Since June, 13 developers have redeemed about USD1.6 billion of offshore bonds, 58% of which were set to mature in Q4 and 2022, according to CIRC. Some redemptions even covered debt maturing in 2023 to 2026, noted Fang. But the early payments were mainly calculated to boost market confidence and stabilize bonds price, she said, although developers could solve the debt risk in short term, a bigger burden and tougher time are still ahead, she continued.

An ominous signal comes from downgrades across the sector by rating agencies, putting some companies in breach of borrowing covenants and raising the need for more liquidity in the short term, Fang said.

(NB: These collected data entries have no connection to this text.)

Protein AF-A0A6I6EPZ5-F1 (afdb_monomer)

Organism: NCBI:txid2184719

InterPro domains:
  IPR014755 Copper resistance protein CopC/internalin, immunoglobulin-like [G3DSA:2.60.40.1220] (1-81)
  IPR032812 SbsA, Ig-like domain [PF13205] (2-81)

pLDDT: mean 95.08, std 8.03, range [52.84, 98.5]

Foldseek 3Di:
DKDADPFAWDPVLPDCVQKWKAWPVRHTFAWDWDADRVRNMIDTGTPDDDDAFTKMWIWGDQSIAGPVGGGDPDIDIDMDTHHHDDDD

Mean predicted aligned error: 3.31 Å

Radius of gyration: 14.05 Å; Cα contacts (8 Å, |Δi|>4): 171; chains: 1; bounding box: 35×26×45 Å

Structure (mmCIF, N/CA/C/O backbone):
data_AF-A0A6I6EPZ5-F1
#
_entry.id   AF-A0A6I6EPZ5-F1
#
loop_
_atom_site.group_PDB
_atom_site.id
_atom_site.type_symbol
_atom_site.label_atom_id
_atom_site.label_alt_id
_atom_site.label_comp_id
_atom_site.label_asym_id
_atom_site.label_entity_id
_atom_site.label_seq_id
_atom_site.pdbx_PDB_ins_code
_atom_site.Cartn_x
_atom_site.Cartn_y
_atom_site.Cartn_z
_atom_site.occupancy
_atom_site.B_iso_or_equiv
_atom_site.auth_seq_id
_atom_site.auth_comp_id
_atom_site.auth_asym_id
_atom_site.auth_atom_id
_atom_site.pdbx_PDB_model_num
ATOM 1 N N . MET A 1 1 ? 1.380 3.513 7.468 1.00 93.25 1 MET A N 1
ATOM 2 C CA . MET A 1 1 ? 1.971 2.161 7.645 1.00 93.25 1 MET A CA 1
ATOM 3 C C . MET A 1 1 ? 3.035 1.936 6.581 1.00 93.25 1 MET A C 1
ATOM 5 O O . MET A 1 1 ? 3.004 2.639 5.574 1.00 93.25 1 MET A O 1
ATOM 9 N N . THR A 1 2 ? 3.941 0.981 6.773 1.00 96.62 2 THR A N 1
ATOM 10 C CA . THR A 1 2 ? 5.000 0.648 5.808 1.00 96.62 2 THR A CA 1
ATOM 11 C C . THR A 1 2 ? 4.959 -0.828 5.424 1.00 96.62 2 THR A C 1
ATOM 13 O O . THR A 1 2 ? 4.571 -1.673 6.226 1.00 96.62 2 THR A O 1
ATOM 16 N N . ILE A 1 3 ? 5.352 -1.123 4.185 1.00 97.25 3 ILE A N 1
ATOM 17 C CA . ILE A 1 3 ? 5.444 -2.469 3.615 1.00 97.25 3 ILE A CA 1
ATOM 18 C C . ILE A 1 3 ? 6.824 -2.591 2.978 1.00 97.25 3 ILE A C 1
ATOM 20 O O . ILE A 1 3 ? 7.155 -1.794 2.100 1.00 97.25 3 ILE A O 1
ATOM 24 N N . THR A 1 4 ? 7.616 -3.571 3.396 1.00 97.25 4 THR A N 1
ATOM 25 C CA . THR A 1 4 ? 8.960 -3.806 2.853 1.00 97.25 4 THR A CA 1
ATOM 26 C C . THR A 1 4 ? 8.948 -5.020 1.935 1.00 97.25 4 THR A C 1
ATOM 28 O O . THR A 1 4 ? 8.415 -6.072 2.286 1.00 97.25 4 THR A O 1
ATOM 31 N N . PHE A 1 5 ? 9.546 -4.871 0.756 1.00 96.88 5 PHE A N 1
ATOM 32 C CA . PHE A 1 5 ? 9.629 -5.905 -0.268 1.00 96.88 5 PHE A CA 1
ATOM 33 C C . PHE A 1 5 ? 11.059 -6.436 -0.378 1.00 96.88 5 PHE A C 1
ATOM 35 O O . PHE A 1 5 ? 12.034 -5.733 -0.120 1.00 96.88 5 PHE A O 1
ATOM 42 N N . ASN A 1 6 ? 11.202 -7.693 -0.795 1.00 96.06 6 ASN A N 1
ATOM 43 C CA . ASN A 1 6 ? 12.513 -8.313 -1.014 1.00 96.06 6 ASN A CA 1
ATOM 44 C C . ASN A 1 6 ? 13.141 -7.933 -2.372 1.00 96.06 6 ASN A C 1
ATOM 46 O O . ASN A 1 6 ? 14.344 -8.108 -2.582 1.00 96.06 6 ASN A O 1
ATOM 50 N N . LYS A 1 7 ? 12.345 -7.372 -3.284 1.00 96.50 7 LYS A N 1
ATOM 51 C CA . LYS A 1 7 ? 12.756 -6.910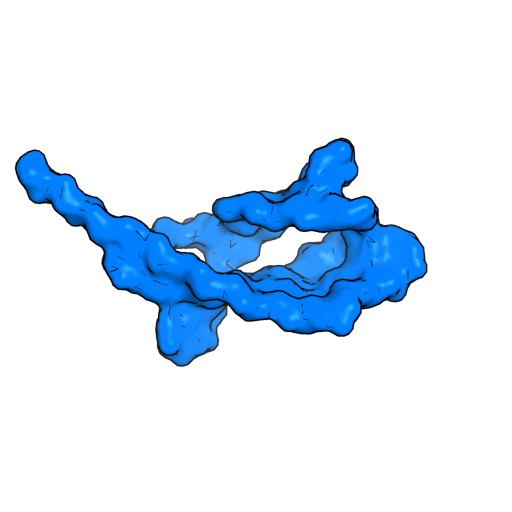 -4.612 1.00 96.50 7 LYS A CA 1
ATOM 52 C C . LYS A 1 7 ? 12.374 -5.457 -4.837 1.00 96.50 7 LYS A C 1
ATOM 54 O O . LYS A 1 7 ? 11.459 -4.946 -4.196 1.00 96.50 7 LYS A O 1
ATOM 59 N N . ASP A 1 8 ? 13.074 -4.826 -5.771 1.00 97.81 8 ASP A N 1
ATOM 60 C CA . ASP A 1 8 ? 12.694 -3.509 -6.261 1.00 97.81 8 ASP A CA 1
ATOM 61 C C . ASP A 1 8 ? 11.387 -3.566 -7.044 1.00 97.81 8 ASP A C 1
ATOM 63 O O . ASP A 1 8 ? 11.170 -4.482 -7.839 1.00 97.81 8 ASP A O 1
ATOM 67 N N . LEU A 1 9 ? 10.524 -2.579 -6.814 1.00 98.00 9 LEU A N 1
ATOM 68 C CA . LEU A 1 9 ? 9.213 -2.476 -7.447 1.00 98.00 9 LEU A CA 1
ATOM 69 C C . LEU A 1 9 ? 9.264 -1.656 -8.736 1.00 98.00 9 LEU A C 1
ATOM 71 O O . LEU A 1 9 ? 9.917 -0.609 -8.791 1.00 98.00 9 LEU A O 1
ATOM 75 N N . ASP A 1 10 ? 8.494 -2.072 -9.742 1.00 97.88 10 ASP A N 1
ATOM 76 C CA . ASP A 1 10 ? 8.170 -1.204 -10.868 1.00 97.88 10 ASP A CA 1
ATOM 77 C C . ASP A 1 10 ? 7.181 -0.127 -10.403 1.00 97.88 10 ASP A C 1
ATOM 79 O O . ASP A 1 10 ? 5.987 -0.375 -10.200 1.00 97.88 10 ASP A O 1
ATOM 83 N N . LYS A 1 11 ? 7.689 1.103 -10.268 1.00 96.38 11 LYS A N 1
ATOM 84 C CA . LYS A 1 11 ? 6.922 2.278 -9.835 1.00 96.38 11 LYS A CA 1
ATOM 85 C C . LYS A 1 11 ? 5.689 2.551 -10.700 1.00 96.38 11 LYS A C 1
ATOM 87 O O . LYS A 1 11 ? 4.733 3.112 -10.178 1.00 96.38 11 LYS A O 1
ATOM 92 N N . LYS A 1 12 ? 5.678 2.162 -11.981 1.00 97.50 12 LYS A N 1
ATOM 93 C CA . LYS A 1 12 ? 4.510 2.348 -12.864 1.00 97.50 12 LYS A CA 1
ATOM 94 C C . LYS A 1 12 ? 3.329 1.477 -12.449 1.00 97.50 12 LYS A C 1
ATOM 96 O O . LYS A 1 12 ? 2.183 1.825 -12.710 1.00 97.50 12 LYS A O 1
ATOM 101 N N . THR A 1 13 ? 3.614 0.358 -11.792 1.00 97.94 13 THR A N 1
ATOM 102 C CA . THR A 1 13 ? 2.599 -0.592 -11.330 1.00 97.94 13 THR A CA 1
ATOM 103 C C . THR A 1 13 ? 2.116 -0.301 -9.915 1.00 97.94 13 THR A C 1
ATOM 105 O O . THR A 1 13 ? 1.087 -0.830 -9.508 1.00 97.94 13 THR A O 1
ATOM 108 N N . LEU A 1 14 ? 2.800 0.589 -9.184 1.00 97.44 14 LEU A N 1
ATOM 109 C CA . LEU A 1 14 ? 2.418 1.032 -7.846 1.00 97.44 14 LEU A CA 1
ATOM 110 C C . LEU A 1 14 ? 1.241 2.018 -7.913 1.00 97.44 14 LEU A C 1
ATOM 112 O O . LEU A 1 14 ? 1.414 3.234 -7.958 1.00 97.44 14 LEU A O 1
ATOM 116 N N . THR A 1 15 ? 0.027 1.478 -7.915 1.00 97.38 15 THR A N 1
ATOM 117 C CA . THR A 1 15 ? -1.223 2.219 -8.114 1.00 97.38 15 THR A CA 1
ATOM 118 C C . THR A 1 15 ? -2.277 1.826 -7.077 1.00 97.38 15 THR A C 1
ATOM 120 O O . THR A 1 15 ? -2.120 0.859 -6.332 1.00 97.38 15 THR A O 1
ATOM 123 N N . LYS A 1 16 ? -3.424 2.518 -7.088 1.00 95.88 16 LYS A N 1
ATOM 124 C CA . LYS A 1 16 ? -4.604 2.181 -6.268 1.00 95.88 16 LYS A CA 1
ATOM 125 C C . LYS A 1 16 ? -5.243 0.817 -6.585 1.00 95.88 16 LYS A C 1
ATOM 127 O O . LYS A 1 16 ? -6.185 0.405 -5.913 1.00 95.88 16 LYS A O 1
ATOM 132 N N . GLU A 1 17 ? -4.794 0.140 -7.640 1.00 96.06 17 GLU A N 1
ATOM 133 C CA . GLU A 1 17 ? -5.238 -1.215 -7.986 1.00 96.06 17 GLU A CA 1
ATOM 134 C C . GLU A 1 17 ? -4.252 -2.288 -7.516 1.00 96.06 17 GLU A C 1
ATOM 136 O O . GLU A 1 17 ? -4.624 -3.456 -7.371 1.00 96.06 17 GLU A O 1
ATOM 141 N N . SER A 1 18 ? -2.999 -1.896 -7.277 1.00 97.75 18 SER A N 1
ATOM 142 C CA . SER A 1 18 ? -1.929 -2.785 -6.842 1.00 97.75 18 SER A CA 1
ATOM 143 C C . SER A 1 18 ? -1.815 -2.832 -5.320 1.00 97.75 18 SER A C 1
ATOM 145 O O . SER A 1 18 ? -1.597 -3.904 -4.764 1.00 97.75 18 SER A O 1
ATOM 147 N N . ILE A 1 19 ? -1.996 -1.688 -4.648 1.00 98.38 19 ILE A N 1
ATOM 148 C CA . ILE A 1 19 ? -2.057 -1.567 -3.189 1.00 98.38 19 ILE A CA 1
ATOM 149 C C . ILE A 1 19 ? -3.215 -0.641 -2.816 1.00 98.38 19 ILE A C 1
ATOM 151 O O . ILE A 1 19 ? -3.284 0.494 -3.286 1.00 98.38 19 ILE A O 1
ATOM 155 N N . TYR A 1 20 ? -4.116 -1.108 -1.956 1.00 98.31 20 TYR A N 1
ATOM 156 C CA . TYR A 1 20 ? -5.238 -0.309 -1.457 1.00 98.31 20 TYR A CA 1
ATOM 157 C C . TYR A 1 20 ? -5.674 -0.758 -0.065 1.00 98.31 20 TYR A C 1
ATOM 159 O O . TYR A 1 20 ? -5.276 -1.820 0.410 1.00 98.31 20 TYR A O 1
ATOM 167 N N . VAL A 1 21 ? -6.486 0.068 0.590 1.00 98.50 21 VAL A N 1
ATOM 168 C CA . VAL A 1 21 ? -7.062 -0.221 1.905 1.00 98.50 21 VAL A CA 1
ATOM 169 C C . VAL A 1 21 ? -8.583 -0.196 1.800 1.00 98.50 21 VAL A C 1
ATOM 171 O O . VAL A 1 21 ? -9.129 0.661 1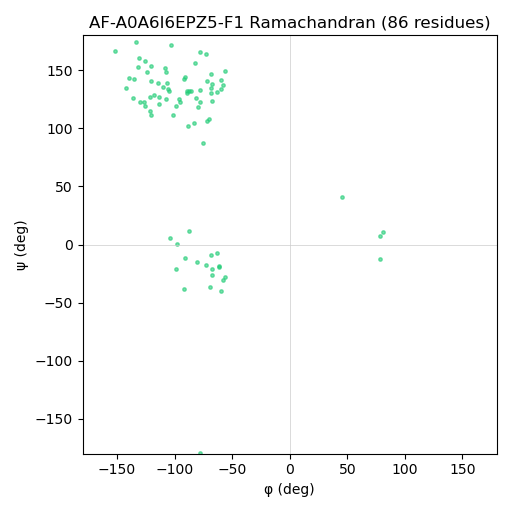.109 1.00 98.50 21 VAL A O 1
ATOM 174 N N . GLU A 1 22 ? -9.258 -1.111 2.487 1.00 98.44 22 GLU A N 1
ATOM 175 C CA . GLU A 1 22 ? -10.711 -1.099 2.679 1.00 98.44 22 GLU A CA 1
ATOM 176 C C . GLU A 1 22 ? -11.065 -1.038 4.166 1.00 98.44 22 GLU A C 1
ATOM 178 O O . GLU A 1 22 ? -10.293 -1.495 5.014 1.00 98.44 22 GLU A O 1
ATOM 183 N N . ASP A 1 23 ? -12.233 -0.486 4.482 1.00 98.06 23 ASP A N 1
ATOM 184 C CA . ASP A 1 23 ? -12.853 -0.635 5.800 1.00 98.06 23 ASP A CA 1
ATOM 185 C C . ASP A 1 23 ? -13.530 -2.011 5.969 1.00 98.06 23 ASP A C 1
ATOM 187 O O . ASP A 1 23 ? -13.534 -2.862 5.074 1.00 98.06 23 ASP A O 1
ATOM 191 N N . SER A 1 24 ? -14.133 -2.229 7.139 1.00 97.25 24 SER A N 1
ATOM 192 C CA . SER A 1 24 ? -14.881 -3.448 7.470 1.00 97.25 24 SER A CA 1
ATOM 193 C C . SER A 1 24 ? -16.101 -3.714 6.580 1.00 97.25 24 SER A C 1
ATOM 195 O O . SER A 1 24 ? -16.574 -4.848 6.515 1.00 97.25 24 SER A O 1
ATOM 197 N N . LYS A 1 25 ? -16.593 -2.693 5.874 1.00 97.31 25 LYS A N 1
ATOM 198 C CA . LYS A 1 25 ? -17.754 -2.747 4.980 1.00 97.31 25 LYS A CA 1
ATOM 199 C C . LYS A 1 25 ? -17.345 -2.918 3.511 1.00 97.31 25 LYS A C 1
ATOM 201 O O . LYS A 1 25 ? -18.218 -2.980 2.652 1.00 97.31 25 LYS A O 1
ATOM 206 N N . GLY A 1 26 ? -16.044 -3.006 3.221 1.00 97.38 26 GLY A N 1
ATOM 207 C CA . GLY A 1 26 ? -15.510 -3.126 1.864 1.00 97.38 26 GLY A CA 1
ATOM 208 C C . GLY A 1 26 ? -15.405 -1.796 1.113 1.00 97.38 26 GLY A C 1
ATOM 209 O O . GLY A 1 26 ? -15.159 -1.793 -0.092 1.00 97.38 26 GLY A O 1
ATOM 210 N N . ASN A 1 27 ? -15.574 -0.652 1.784 1.00 97.62 27 ASN A N 1
ATOM 211 C CA . ASN A 1 27 ? -15.373 0.644 1.143 1.00 97.62 27 ASN A CA 1
ATOM 212 C C . ASN A 1 27 ? -13.882 0.942 1.038 1.00 97.62 27 ASN A C 1
ATOM 214 O O . ASN A 1 27 ? -13.150 0.851 2.026 1.00 97.62 27 ASN A O 1
ATOM 218 N N . LYS A 1 28 ? -13.433 1.373 -0.144 1.00 96.94 28 LYS A N 1
ATOM 219 C CA . LYS A 1 28 ? -12.042 1.787 -0.339 1.00 96.94 28 LYS A CA 1
ATOM 220 C C . LYS A 1 28 ? -11.737 3.071 0.422 1.00 96.94 28 LYS A C 1
ATOM 222 O O . LYS A 1 28 ? -12.425 4.078 0.266 1.00 96.94 28 LYS A O 1
ATOM 227 N N . ILE A 1 29 ? -10.644 3.039 1.175 1.00 97.56 29 ILE A N 1
ATOM 228 C CA . ILE A 1 29 ? -10.056 4.212 1.807 1.00 97.56 29 ILE A CA 1
ATOM 229 C C . ILE A 1 29 ? -9.054 4.833 0.844 1.00 97.56 29 ILE A C 1
ATOM 231 O O . ILE A 1 29 ? -8.185 4.155 0.291 1.00 97.56 29 ILE A O 1
ATOM 235 N N . GLU A 1 30 ? -9.173 6.141 0.646 1.00 97.38 30 GLU A N 1
ATOM 236 C CA . GLU A 1 30 ? -8.227 6.890 -0.165 1.00 97.38 30 GLU A CA 1
ATOM 237 C C . GLU A 1 30 ? -6.855 6.931 0.519 1.00 97.38 30 GLU A C 1
ATOM 239 O O . GLU A 1 30 ? -6.723 7.361 1.669 1.00 97.38 30 GLU A O 1
ATOM 244 N N . VAL A 1 31 ? -5.832 6.463 -0.198 1.00 97.62 31 VAL A N 1
ATOM 245 C CA . VAL A 1 31 ? -4.450 6.411 0.278 1.00 97.62 31 VAL A CA 1
ATO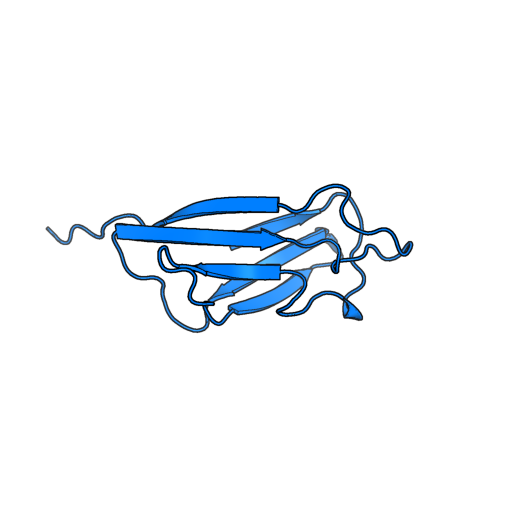M 246 C C . VAL A 1 31 ? -3.489 6.910 -0.798 1.00 97.62 31 VAL A C 1
ATOM 248 O O . VAL A 1 31 ? -3.634 6.600 -1.980 1.00 97.62 31 VAL A O 1
ATOM 251 N N . ALA A 1 32 ? -2.457 7.628 -0.370 1.00 97.25 32 ALA A N 1
ATOM 252 C CA . ALA A 1 32 ? -1.270 7.906 -1.159 1.00 97.25 32 ALA A CA 1
ATOM 253 C C . ALA A 1 32 ? -0.204 6.826 -0.918 1.00 97.25 32 ALA A C 1
ATOM 255 O O . ALA A 1 32 ? -0.022 6.339 0.204 1.00 97.25 32 ALA A O 1
ATOM 256 N N . LEU A 1 33 ? 0.535 6.487 -1.976 1.00 98.00 33 LEU A N 1
ATOM 257 C CA . LEU A 1 33 ? 1.628 5.517 -1.947 1.00 98.00 33 LEU A CA 1
ATOM 258 C C . LEU A 1 33 ? 2.952 6.234 -2.216 1.00 98.00 33 LEU A C 1
ATOM 260 O O . LEU A 1 33 ? 3.092 6.937 -3.216 1.00 98.00 33 LEU A O 1
ATOM 264 N N . LYS A 1 34 ? 3.940 6.046 -1.337 1.00 97.62 34 LYS A N 1
ATOM 265 C CA . LYS A 1 34 ? 5.311 6.542 -1.536 1.00 97.62 34 LYS A CA 1
ATOM 266 C C . LYS A 1 34 ? 6.284 5.377 -1.506 1.00 97.62 34 LYS A C 1
ATOM 268 O O . LYS A 1 34 ? 6.282 4.627 -0.539 1.00 97.62 34 LYS A O 1
ATOM 273 N N . TYR A 1 35 ? 7.124 5.242 -2.529 1.00 98.19 35 TYR A N 1
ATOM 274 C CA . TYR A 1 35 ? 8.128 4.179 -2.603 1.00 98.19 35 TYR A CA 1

Up to late October, offshore bond issuance by Moody's-rated developers declined to USD300 million, from USD4.2 billion in September. Low levels of offshore issuance will continue unless market sentiment and credit conditions materially improve, according to Leung.

Chang Shuyu, researcher at the Chinese Academy of Social Sciences, said both regulators and investors need to keep a close eye on offshore dollar bond risks spilling into the broader property sector.

Many developers turned to the offshore market after facing tighter regulations for onshore funding in recent years. The offshore market has surpassed the domestic bond market as a key refinancing channel for many developers, Chang said.

She suggested that regulators allow some heavily indebted developers to default, while ensuring refinancing channels for companies with healthy balance sheets.